I find it both sad and baffling when people go on about how it's a horror-zone full of cliques, trivia and bitching.

FunLovinBunster · 07/04/2014 18:01

I've met some fantastic witty,intelligent fun people at the school gate
I have met some really awful people too. The difficulty comes when the awful people are your DCs classmates parents, so you are "stuck" with them....

goldenlilliesdaffodillies · 11/07/2014 09:35

I would have loved to meet some new friends at my children's school. However after 5 years of trying I have come to the conclusion that it is now time to give up and stop going to all the Class Rep things.

It's a Prep School. I am afraid it is very cliquey to the point where the cliquey mums literally turn their backs on you and stand in huddles, whisper and ignore you when you say "hello". However when you are useful to them (ie want you to look after their children) they then act as if you are their best friend. After this it goes back to being blanked again.

I heard the same group of mums being really nasty about a new mum. It was shocking how vicious they were about her. The Dad's generally seem friendly though.

I have a couple of friends there and we help each other out. They are also not included in the clique.

Having worked in many schools I appreciate not all schools and parents are like this. This is just my experience in this particular school.
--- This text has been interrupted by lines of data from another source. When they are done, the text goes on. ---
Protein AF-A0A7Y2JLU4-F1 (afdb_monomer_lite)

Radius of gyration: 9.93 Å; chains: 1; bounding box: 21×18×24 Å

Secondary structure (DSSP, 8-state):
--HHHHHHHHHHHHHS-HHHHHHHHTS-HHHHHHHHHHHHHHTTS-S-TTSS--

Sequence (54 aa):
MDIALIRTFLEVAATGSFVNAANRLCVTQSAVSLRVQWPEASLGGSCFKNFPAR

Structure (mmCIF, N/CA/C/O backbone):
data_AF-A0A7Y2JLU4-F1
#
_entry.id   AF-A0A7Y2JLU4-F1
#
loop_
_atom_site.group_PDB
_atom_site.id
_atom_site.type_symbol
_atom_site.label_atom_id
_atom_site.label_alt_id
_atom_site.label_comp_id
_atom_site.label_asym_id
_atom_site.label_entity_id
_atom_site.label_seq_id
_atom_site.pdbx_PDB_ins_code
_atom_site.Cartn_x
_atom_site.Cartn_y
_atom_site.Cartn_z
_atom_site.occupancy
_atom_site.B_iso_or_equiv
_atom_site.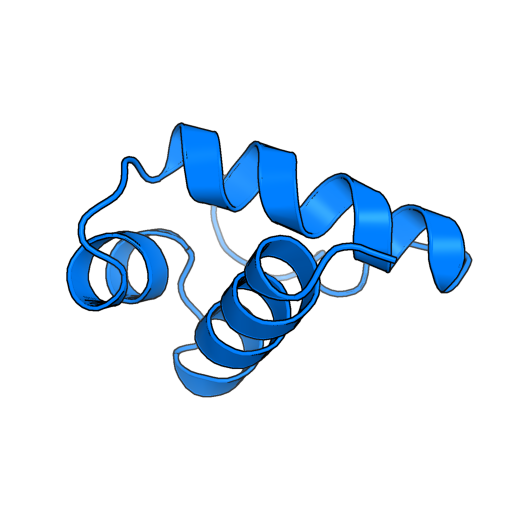auth_seq_id
_atom_site.auth_comp_id
_atom_site.auth_asym_id
_atom_site.auth_atom_id
_atom_site.pdbx_PDB_model_num
ATOM 1 N N . MET A 1 1 ? 12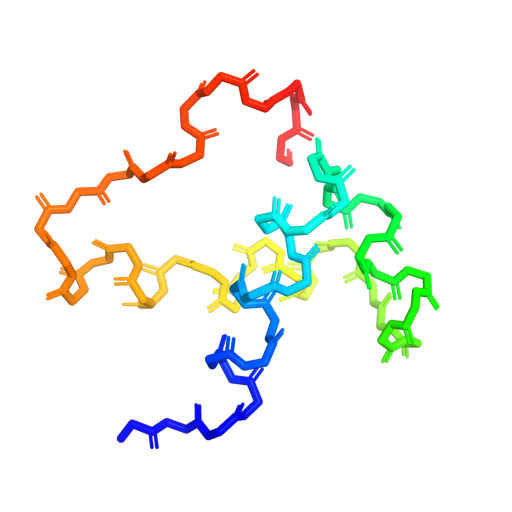.936 -2.508 -12.417 1.00 60.28 1 MET A N 1
ATOM 2 C CA . MET A 1 1 ? 11.582 -2.556 -11.828 1.00 60.28 1 MET A CA 1
ATOM 3 C C . MET A 1 1 ? 11.616 -3.580 -10.704 1.00 60.28 1 MET A C 1
ATOM 5 O O . MET A 1 1 ? 11.959 -4.721 -10.980 1.00 60.28 1 MET A O 1
ATOM 9 N N . ASP A 1 2 ? 11.404 -3.164 -9.455 1.00 86.31 2 ASP A N 1
ATOM 10 C CA . ASP A 1 2 ? 11.543 -4.026 -8.270 1.00 86.31 2 ASP A CA 1
ATOM 11 C C . ASP A 1 2 ? 10.222 -4.759 -7.966 1.00 86.31 2 ASP A C 1
ATOM 13 O O . ASP A 1 2 ? 9.152 -4.144 -7.943 1.00 86.31 2 ASP A O 1
ATOM 17 N N . ILE A 1 3 ? 10.281 -6.079 -7.762 1.00 88.56 3 ILE A N 1
ATOM 18 C CA . ILE A 1 3 ? 9.087 -6.920 -7.582 1.00 88.56 3 ILE A CA 1
ATOM 19 C C . ILE A 1 3 ? 8.299 -6.558 -6.317 1.00 88.56 3 ILE A C 1
ATOM 21 O O . ILE A 1 3 ? 7.076 -6.702 -6.295 1.00 88.56 3 ILE A O 1
ATOM 25 N N . ALA A 1 4 ? 8.960 -6.036 -5.278 1.00 88.69 4 ALA A N 1
ATOM 26 C CA . ALA A 1 4 ? 8.283 -5.614 -4.062 1.00 88.69 4 ALA A CA 1
ATOM 27 C C . ALA A 1 4 ? 7.445 -4.350 -4.299 1.00 88.69 4 ALA A C 1
ATOM 29 O O . ALA A 1 4 ? 6.374 -4.222 -3.703 1.00 88.69 4 ALA A O 1
ATOM 30 N N . LEU A 1 5 ? 7.873 -3.451 -5.196 1.00 90.62 5 LEU A N 1
ATOM 31 C CA . LEU A 1 5 ? 7.082 -2.278 -5.595 1.00 90.62 5 LEU A CA 1
ATOM 32 C C . LEU A 1 5 ? 5.806 -2.697 -6.330 1.00 90.62 5 LEU A C 1
ATOM 34 O O . LEU A 1 5 ? 4.722 -2.241 -5.972 1.00 90.62 5 LEU A O 1
ATOM 38 N N . ILE A 1 6 ? 5.919 -3.620 -7.292 1.00 92.06 6 ILE A N 1
ATOM 39 C CA . ILE A 1 6 ? 4.761 -4.147 -8.033 1.00 92.06 6 ILE A CA 1
ATOM 40 C C . ILE A 1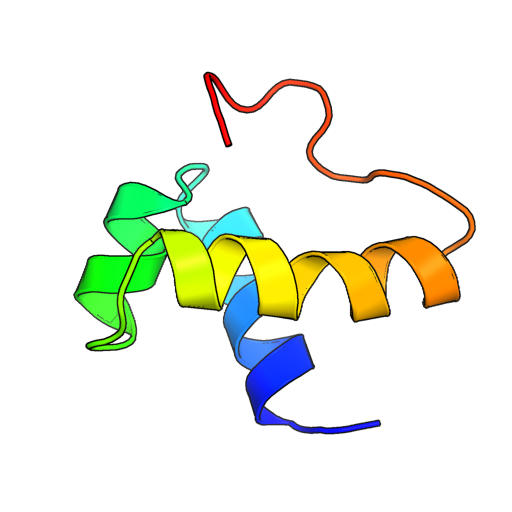 6 ? 3.806 -4.873 -7.082 1.00 92.06 6 ILE A C 1
ATOM 42 O O . ILE A 1 6 ? 2.604 -4.622 -7.102 1.00 92.06 6 ILE A O 1
ATOM 46 N N . ARG A 1 7 ? 4.329 -5.737 -6.204 1.00 94.38 7 ARG A N 1
ATOM 47 C CA . ARG A 1 7 ? 3.512 -6.467 -5.226 1.00 94.38 7 ARG A CA 1
ATOM 48 C C . ARG A 1 7 ? 2.773 -5.518 -4.285 1.00 94.38 7 ARG A C 1
ATOM 50 O O . ARG A 1 7 ? 1.607 -5.740 -3.983 1.00 94.38 7 ARG A O 1
ATOM 57 N N . THR A 1 8 ? 3.434 -4.442 -3.862 1.00 95.00 8 THR A N 1
ATOM 58 C CA . THR A 1 8 ? 2.810 -3.419 -3.017 1.00 95.00 8 THR A CA 1
ATOM 59 C C . THR A 1 8 ? 1.700 -2.681 -3.759 1.00 95.00 8 THR A C 1
ATOM 61 O O . THR A 1 8 ? 0.618 -2.502 -3.210 1.00 95.00 8 THR A O 1
ATOM 64 N N . PHE A 1 9 ? 1.934 -2.308 -5.018 1.00 93.00 9 PHE A N 1
ATOM 65 C CA . PHE A 1 9 ? 0.927 -1.670 -5.863 1.00 93.00 9 PHE A CA 1
ATOM 66 C C . PHE A 1 9 ? -0.316 -2.553 -6.048 1.00 93.00 9 PHE A C 1
ATOM 68 O O . PHE A 1 9 ? -1.438 -2.083 -5.867 1.00 93.00 9 PHE A O 1
ATOM 75 N N . LEU A 1 10 ? -0.117 -3.842 -6.345 1.00 93.31 10 LEU A N 1
ATOM 76 C CA . LEU A 1 10 ? -1.210 -4.798 -6.520 1.00 93.31 10 LEU A CA 1
ATOM 77 C C . LEU A 1 10 ? -2.001 -5.026 -5.226 1.00 93.31 10 LEU A C 1
ATOM 79 O O . LEU A 1 10 ? -3.225 -5.070 -5.284 1.00 93.31 10 LEU A O 1
ATOM 83 N N . GLU A 1 11 ? -1.353 -5.097 -4.058 1.00 95.94 11 GLU A N 1
ATOM 84 C CA . GLU A 1 11 ? -2.090 -5.225 -2.791 1.00 95.94 11 GLU A CA 1
ATOM 85 C C . GLU A 1 11 ? -2.891 -3.971 -2.435 1.00 95.94 11 GLU A C 1
ATOM 87 O O . GLU A 1 11 ? -4.003 -4.084 -1.918 1.00 95.94 11 GLU A O 1
ATOM 92 N N . VAL A 1 12 ? -2.380 -2.769 -2.721 1.00 94.19 12 VAL A N 1
ATOM 93 C CA . VAL A 1 12 ? -3.159 -1.534 -2.521 1.00 94.19 12 VAL A CA 1
ATOM 94 C C . VAL A 1 12 ? -4.375 -1.519 -3.446 1.00 94.19 12 VAL A C 1
ATOM 96 O O . VAL A 1 12 ? -5.480 -1.230 -2.987 1.00 94.19 12 VAL A O 1
ATOM 99 N N . ALA A 1 13 ? -4.206 -1.911 -4.711 1.00 91.94 13 ALA A N 1
ATOM 100 C CA . ALA A 1 13 ? -5.312 -2.039 -5.656 1.00 91.94 13 ALA A CA 1
ATOM 101 C C . ALA A 1 13 ? -6.337 -3.108 -5.226 1.00 91.94 13 ALA A C 1
ATOM 103 O O . ALA A 1 13 ? -7.538 -2.876 -5.330 1.00 91.94 13 ALA A O 1
ATOM 104 N N . ALA A 1 14 ? -5.883 -4.249 -4.698 1.00 93.69 14 ALA A N 1
ATOM 105 C CA . ALA A 1 14 ? -6.750 -5.342 -4.257 1.00 93.69 14 ALA A CA 1
ATOM 106 C C . ALA A 1 14 ? -7.514 -5.028 -2.961 1.00 93.69 14 ALA A C 1
ATOM 108 O O . ALA A 1 14 ? -8.640 -5.484 -2.776 1.00 93.69 14 ALA A O 1
ATOM 109 N N . THR A 1 15 ? -6.904 -4.277 -2.042 1.00 93.31 15 THR A N 1
ATOM 110 C CA . THR A 1 15 ? -7.505 -3.956 -0.737 1.00 93.31 15 THR A CA 1
ATOM 111 C C . THR A 1 15 ? -8.278 -2.642 -0.724 1.00 93.31 15 THR A C 1
ATOM 113 O O . THR A 1 15 ? -9.067 -2.425 0.194 1.00 93.31 15 THR A O 1
ATOM 116 N N . GLY A 1 16 ? -8.014 -1.738 -1.671 1.00 91.56 16 GLY A N 1
ATOM 117 C CA . GLY A 1 16 ? -8.551 -0.378 -1.641 1.00 91.56 16 GLY A CA 1
ATOM 118 C C . GLY A 1 16 ? -8.059 0.452 -0.445 1.00 91.56 16 GLY A C 1
ATOM 119 O O . GLY A 1 16 ? -8.642 1.490 -0.145 1.00 91.56 16 GLY A O 1
ATOM 120 N N . SER A 1 17 ? -7.021 0.006 0.278 1.00 91.81 17 SER A N 1
ATOM 121 C CA . SER A 1 17 ? -6.561 0.650 1.512 1.00 91.81 17 SER A CA 1
ATOM 122 C C . SER A 1 17 ? -5.066 0.454 1.751 1.00 91.81 17 SER A C 1
ATOM 124 O O . SER A 1 17 ? -4.567 -0.664 1.872 1.00 91.81 17 SER A O 1
ATOM 126 N N . PHE A 1 18 ? -4.354 1.568 1.924 1.00 92.94 18 PHE A N 1
ATOM 127 C CA . PHE A 1 18 ? -2.928 1.580 2.261 1.00 92.94 18 PHE A CA 1
ATOM 128 C C . PHE A 1 18 ? -2.644 0.902 3.606 1.00 92.94 18 PHE A C 1
ATOM 130 O O . PHE A 1 18 ? -1.639 0.210 3.751 1.00 92.94 18 PHE A O 1
ATOM 137 N N . VAL A 1 19 ? -3.547 1.065 4.577 1.00 94.75 19 VAL A N 1
ATOM 138 C CA . VAL A 1 19 ? -3.434 0.455 5.910 1.00 94.75 19 VAL A CA 1
ATOM 139 C C . VAL A 1 19 ? -3.613 -1.063 5.828 1.00 94.75 19 VAL A C 1
ATOM 141 O O . VAL A 1 19 ? -2.828 -1.812 6.407 1.00 94.75 19 VAL A O 1
ATOM 144 N N . ASN A 1 20 ? -4.602 -1.538 5.065 1.00 95.25 20 ASN A N 1
ATOM 145 C CA . ASN A 1 20 ? -4.843 -2.976 4.917 1.00 95.25 20 ASN A CA 1
ATOM 146 C C . ASN A 1 20 ? -3.724 -3.659 4.120 1.00 95.25 20 ASN A C 1
ATOM 148 O O . ASN A 1 20 ? -3.284 -4.747 4.496 1.00 95.25 20 ASN A O 1
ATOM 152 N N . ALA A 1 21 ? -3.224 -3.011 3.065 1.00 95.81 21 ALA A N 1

CrystalSkulls · 11/07/2014 09:51

This reply has been deleted

Message withdrawn at poster's request.

DustyCropHopper · 11/07/2014 10:01

From my point of view yab a bit u. I have met one of my now closest friends at the school gates. We met at the start of Reception and our eldest are coming to the end of year 3. That said, in ds2's year I have seen some awful behaviour amongst parents that would say yanbu so I tend to keep myself to myself with most parents there.
I am always polite to whoever and smile and say hello. Manners cost nothing in that respect.